### Exercise
Return, word for word, only the lines of the data below that lie between the line with "ATOM 204 N N" and the line with "ATOM 218 C CA", those two lines included.

### Provided entries
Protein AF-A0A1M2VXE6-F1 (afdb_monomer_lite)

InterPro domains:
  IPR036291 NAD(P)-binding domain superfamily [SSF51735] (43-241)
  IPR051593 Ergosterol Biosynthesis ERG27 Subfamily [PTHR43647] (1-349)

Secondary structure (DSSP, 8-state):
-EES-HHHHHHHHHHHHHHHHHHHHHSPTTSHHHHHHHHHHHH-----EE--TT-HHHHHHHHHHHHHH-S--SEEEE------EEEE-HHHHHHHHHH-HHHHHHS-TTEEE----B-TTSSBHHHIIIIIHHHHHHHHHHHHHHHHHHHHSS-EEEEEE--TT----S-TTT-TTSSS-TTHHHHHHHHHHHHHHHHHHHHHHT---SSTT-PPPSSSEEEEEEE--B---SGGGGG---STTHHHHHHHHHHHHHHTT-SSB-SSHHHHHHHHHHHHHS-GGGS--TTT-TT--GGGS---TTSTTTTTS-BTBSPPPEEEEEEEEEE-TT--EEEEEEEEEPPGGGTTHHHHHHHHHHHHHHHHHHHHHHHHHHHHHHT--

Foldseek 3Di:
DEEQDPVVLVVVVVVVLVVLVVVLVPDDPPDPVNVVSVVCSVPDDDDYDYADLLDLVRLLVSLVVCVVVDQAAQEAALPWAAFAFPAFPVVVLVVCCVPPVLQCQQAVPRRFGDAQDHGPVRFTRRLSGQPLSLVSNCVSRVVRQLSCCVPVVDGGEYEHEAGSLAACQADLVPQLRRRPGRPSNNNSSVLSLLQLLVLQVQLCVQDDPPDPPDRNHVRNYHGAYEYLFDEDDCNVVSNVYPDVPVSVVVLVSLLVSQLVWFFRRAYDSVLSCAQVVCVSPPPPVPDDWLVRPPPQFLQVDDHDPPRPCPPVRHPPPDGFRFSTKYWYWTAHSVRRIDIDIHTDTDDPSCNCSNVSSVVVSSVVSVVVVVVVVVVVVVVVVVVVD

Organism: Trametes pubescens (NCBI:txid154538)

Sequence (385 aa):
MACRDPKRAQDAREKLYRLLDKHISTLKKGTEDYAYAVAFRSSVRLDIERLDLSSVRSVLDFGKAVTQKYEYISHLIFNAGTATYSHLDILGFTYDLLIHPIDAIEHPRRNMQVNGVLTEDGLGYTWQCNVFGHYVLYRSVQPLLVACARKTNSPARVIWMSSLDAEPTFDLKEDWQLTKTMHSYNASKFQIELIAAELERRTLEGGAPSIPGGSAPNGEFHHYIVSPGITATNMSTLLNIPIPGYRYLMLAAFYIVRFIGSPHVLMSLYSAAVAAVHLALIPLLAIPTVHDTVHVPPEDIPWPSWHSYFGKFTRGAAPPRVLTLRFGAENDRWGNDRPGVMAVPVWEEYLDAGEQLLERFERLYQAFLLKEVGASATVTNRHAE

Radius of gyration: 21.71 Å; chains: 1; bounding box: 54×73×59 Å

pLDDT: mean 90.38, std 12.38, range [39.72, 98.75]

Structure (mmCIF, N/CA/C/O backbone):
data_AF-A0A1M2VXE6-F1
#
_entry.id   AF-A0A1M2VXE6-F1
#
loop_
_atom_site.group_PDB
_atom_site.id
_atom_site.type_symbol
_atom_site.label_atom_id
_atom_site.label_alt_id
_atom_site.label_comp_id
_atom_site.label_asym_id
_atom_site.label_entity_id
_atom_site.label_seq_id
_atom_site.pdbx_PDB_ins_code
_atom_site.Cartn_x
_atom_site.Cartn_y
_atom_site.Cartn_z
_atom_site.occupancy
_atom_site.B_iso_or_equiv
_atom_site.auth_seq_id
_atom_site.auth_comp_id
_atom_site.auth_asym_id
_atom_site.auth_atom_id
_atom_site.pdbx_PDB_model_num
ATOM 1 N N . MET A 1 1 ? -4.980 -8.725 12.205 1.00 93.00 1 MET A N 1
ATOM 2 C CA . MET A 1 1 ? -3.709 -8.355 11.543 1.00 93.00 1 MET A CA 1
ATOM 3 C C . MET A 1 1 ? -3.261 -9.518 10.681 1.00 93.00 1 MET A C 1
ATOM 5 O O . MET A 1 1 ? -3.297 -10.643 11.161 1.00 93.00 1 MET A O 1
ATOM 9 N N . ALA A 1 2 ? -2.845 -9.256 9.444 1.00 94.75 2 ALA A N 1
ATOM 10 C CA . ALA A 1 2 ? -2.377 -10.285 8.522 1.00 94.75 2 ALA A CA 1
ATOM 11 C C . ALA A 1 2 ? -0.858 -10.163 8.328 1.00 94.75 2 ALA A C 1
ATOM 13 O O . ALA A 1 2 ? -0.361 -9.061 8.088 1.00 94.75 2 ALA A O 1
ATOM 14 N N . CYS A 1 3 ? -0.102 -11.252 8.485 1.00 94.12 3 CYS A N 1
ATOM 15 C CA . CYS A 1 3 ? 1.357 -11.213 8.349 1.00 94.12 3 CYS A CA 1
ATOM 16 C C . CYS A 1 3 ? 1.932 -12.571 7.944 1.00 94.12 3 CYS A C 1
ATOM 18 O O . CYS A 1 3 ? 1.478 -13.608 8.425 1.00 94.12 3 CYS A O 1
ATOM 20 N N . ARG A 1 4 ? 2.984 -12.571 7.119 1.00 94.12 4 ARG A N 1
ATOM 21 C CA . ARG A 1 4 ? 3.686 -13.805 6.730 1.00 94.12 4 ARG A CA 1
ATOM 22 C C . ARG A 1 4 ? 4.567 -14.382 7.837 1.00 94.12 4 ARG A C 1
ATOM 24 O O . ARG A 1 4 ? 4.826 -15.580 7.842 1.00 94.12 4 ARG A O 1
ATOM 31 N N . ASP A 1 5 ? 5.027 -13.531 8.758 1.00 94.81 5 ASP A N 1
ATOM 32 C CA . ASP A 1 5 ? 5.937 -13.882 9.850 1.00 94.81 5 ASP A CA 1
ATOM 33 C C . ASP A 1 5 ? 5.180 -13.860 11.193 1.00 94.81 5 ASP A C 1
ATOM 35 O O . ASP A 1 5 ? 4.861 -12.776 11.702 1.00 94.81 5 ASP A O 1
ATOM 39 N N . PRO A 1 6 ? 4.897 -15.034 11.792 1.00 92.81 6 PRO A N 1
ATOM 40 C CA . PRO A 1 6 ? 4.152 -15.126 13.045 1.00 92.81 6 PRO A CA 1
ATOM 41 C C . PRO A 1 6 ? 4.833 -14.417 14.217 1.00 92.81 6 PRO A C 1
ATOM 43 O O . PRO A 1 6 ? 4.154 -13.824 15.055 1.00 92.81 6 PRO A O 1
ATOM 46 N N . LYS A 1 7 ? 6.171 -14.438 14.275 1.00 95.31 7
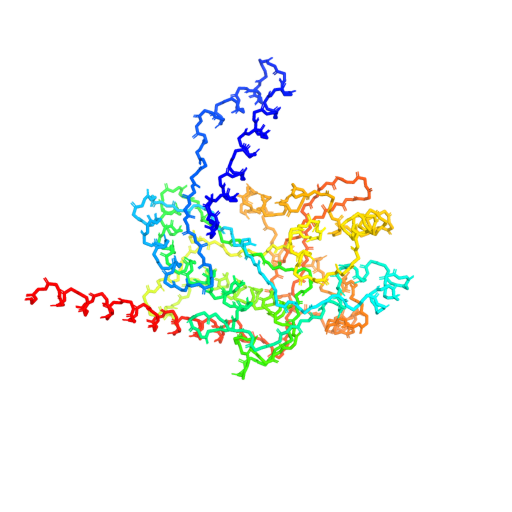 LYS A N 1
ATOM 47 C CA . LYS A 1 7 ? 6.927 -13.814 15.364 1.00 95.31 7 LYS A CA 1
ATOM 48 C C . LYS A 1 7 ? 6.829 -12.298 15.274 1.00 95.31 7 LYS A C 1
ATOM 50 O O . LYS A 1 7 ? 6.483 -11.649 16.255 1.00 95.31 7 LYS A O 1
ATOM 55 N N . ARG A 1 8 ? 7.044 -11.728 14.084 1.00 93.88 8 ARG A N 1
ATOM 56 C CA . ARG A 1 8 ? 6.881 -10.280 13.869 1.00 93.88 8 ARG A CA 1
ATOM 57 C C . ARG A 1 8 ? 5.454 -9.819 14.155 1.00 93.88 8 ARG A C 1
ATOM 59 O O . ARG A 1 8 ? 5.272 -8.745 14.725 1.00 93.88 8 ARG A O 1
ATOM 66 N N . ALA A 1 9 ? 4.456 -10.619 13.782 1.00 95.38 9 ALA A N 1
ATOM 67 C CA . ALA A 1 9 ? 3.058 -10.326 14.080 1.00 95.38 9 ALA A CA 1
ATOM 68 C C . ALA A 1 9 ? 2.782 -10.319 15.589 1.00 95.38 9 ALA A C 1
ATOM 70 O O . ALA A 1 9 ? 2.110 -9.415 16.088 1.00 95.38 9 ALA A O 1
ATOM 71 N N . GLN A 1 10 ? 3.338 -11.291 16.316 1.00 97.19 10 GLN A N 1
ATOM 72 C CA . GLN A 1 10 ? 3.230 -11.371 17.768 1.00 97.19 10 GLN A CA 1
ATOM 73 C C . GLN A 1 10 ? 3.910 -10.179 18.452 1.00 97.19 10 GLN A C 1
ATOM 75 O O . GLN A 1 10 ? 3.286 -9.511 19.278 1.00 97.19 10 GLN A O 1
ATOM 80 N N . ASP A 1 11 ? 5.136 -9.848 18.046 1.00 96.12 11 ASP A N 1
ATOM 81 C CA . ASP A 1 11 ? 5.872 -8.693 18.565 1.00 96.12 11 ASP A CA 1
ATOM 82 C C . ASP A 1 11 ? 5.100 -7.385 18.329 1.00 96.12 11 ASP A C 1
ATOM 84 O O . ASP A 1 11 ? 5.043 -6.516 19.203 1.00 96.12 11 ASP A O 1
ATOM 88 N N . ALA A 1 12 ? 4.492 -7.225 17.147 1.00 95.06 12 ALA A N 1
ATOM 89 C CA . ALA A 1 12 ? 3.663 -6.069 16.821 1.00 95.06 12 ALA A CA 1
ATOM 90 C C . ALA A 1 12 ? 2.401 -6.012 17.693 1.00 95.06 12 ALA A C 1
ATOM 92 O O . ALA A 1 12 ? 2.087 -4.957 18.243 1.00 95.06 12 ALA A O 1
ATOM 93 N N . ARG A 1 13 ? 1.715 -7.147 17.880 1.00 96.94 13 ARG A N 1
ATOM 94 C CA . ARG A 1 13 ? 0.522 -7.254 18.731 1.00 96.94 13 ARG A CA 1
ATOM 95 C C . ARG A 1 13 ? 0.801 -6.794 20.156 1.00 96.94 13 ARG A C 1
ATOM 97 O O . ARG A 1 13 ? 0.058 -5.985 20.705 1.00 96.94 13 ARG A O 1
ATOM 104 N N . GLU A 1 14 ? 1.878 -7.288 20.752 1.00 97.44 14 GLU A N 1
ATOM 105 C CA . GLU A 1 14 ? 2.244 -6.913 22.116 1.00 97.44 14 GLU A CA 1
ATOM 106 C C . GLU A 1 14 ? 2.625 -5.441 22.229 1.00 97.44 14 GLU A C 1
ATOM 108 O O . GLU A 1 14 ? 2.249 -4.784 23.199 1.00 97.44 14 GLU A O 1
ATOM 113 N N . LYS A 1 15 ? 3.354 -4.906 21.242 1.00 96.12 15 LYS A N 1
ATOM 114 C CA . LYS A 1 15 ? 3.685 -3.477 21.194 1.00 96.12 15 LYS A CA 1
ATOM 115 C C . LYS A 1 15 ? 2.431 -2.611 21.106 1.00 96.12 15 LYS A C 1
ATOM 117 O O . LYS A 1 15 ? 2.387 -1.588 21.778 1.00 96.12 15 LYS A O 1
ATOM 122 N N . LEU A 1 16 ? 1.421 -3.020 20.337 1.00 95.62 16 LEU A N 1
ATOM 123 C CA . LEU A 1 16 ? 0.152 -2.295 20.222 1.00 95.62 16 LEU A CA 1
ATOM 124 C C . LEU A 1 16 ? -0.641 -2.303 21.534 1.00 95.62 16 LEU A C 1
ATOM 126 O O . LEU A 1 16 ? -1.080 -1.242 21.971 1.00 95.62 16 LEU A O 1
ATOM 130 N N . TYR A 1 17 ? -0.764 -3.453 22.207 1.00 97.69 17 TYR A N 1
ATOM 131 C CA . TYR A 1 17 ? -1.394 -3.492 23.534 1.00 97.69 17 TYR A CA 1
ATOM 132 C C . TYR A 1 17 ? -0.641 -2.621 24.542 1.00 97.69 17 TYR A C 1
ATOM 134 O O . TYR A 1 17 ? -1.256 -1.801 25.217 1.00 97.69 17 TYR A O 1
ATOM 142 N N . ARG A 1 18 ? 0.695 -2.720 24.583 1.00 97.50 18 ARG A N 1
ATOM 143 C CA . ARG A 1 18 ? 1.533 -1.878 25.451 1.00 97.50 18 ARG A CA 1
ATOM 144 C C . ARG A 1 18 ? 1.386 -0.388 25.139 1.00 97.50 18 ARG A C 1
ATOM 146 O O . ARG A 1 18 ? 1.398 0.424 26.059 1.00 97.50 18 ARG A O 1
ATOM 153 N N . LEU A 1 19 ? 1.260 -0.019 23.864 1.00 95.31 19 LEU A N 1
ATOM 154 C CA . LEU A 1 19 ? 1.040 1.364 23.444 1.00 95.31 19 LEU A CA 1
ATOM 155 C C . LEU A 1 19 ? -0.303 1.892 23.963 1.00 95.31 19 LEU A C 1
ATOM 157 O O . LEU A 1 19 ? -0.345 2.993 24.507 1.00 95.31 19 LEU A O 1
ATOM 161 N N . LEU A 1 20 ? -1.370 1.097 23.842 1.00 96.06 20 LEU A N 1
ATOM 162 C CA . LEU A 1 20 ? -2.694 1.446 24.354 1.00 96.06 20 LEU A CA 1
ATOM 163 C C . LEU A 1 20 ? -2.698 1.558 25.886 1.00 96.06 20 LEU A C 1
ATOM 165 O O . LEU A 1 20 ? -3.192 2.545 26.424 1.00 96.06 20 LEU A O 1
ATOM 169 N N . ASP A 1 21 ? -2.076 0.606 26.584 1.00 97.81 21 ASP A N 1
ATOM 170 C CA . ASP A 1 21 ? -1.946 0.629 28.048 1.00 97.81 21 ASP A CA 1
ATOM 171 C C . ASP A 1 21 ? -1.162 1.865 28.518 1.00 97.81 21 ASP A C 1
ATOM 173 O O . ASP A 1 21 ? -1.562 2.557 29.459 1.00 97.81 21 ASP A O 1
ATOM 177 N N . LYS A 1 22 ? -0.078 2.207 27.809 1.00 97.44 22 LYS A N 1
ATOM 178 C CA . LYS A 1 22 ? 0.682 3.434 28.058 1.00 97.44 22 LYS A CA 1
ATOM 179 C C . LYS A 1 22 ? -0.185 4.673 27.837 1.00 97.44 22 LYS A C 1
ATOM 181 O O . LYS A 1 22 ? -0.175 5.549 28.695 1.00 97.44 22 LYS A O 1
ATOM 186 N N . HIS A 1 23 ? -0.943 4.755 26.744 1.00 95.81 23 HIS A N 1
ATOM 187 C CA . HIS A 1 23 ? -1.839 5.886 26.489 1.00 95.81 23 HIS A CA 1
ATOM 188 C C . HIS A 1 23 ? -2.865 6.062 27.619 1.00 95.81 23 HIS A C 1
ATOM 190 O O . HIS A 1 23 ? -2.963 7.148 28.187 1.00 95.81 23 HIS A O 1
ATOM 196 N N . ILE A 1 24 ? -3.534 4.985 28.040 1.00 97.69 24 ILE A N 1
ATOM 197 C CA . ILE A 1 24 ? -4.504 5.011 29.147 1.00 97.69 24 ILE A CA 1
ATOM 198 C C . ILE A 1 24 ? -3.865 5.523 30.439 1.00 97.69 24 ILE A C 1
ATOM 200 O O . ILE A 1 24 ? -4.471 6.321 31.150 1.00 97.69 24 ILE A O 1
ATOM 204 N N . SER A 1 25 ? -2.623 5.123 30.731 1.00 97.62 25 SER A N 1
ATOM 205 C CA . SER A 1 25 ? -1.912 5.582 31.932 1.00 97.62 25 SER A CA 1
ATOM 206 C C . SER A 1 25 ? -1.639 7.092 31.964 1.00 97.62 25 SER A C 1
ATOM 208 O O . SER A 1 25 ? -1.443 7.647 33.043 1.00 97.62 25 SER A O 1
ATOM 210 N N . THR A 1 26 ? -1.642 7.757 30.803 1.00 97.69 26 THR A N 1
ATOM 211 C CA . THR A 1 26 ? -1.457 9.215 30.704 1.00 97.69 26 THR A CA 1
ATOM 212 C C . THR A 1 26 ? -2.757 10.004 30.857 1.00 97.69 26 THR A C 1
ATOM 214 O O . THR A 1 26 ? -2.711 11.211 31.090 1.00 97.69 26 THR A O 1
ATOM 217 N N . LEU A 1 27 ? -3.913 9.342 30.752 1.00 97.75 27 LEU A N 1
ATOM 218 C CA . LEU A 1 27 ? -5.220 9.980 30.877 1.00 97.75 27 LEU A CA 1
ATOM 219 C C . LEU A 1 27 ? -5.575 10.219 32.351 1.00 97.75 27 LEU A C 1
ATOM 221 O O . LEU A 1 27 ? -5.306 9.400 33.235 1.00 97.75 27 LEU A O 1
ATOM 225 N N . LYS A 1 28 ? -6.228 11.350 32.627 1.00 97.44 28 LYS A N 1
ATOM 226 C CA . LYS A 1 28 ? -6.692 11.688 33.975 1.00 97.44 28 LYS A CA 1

### Answer to the problem
ATOM 204 N N . SER A 1 25 ? -2.623 5.123 30.731 1.00 97.62 25 SER A N 1
ATOM 205 C CA . SER A 1 25 ? -1.912 5.582 31.932 1.00 97.62 25 SER A CA 1
ATOM 206 C C . SER A 1 25 ? -1.639 7.092 31.964 1.00 97.62 25 SER A C 1
ATOM 208 O O . SER A 1 25 ? -1.443 7.647 33.043 1.00 97.62 25 SER A O 1
ATOM 210 N N . THR A 1 26 ? -1.642 7.757 30.803 1.00 97.69 26 THR A N 1
ATOM 211 C CA . THR A 1 26 ? -1.457 9.215 30.704 1.00 97.69 26 THR A CA 1
ATOM 212 C C . THR A 1 26 ? -2.757 10.004 30.857 1.00 97.69 26 THR A C 1
ATOM 214 O O . THR A 1 26 ? -2.711 11.211 31.090 1.00 97.69 26 THR A O 1
ATOM 217 N N . LEU A 1 27 ? -3.913 9.342 30.752 1.00 97.75 27 LEU A N 1
ATOM 218 C CA . LEU A 1 27 ? -5.220 9.980 30.877 1.00 97.75 27 LEU A CA 1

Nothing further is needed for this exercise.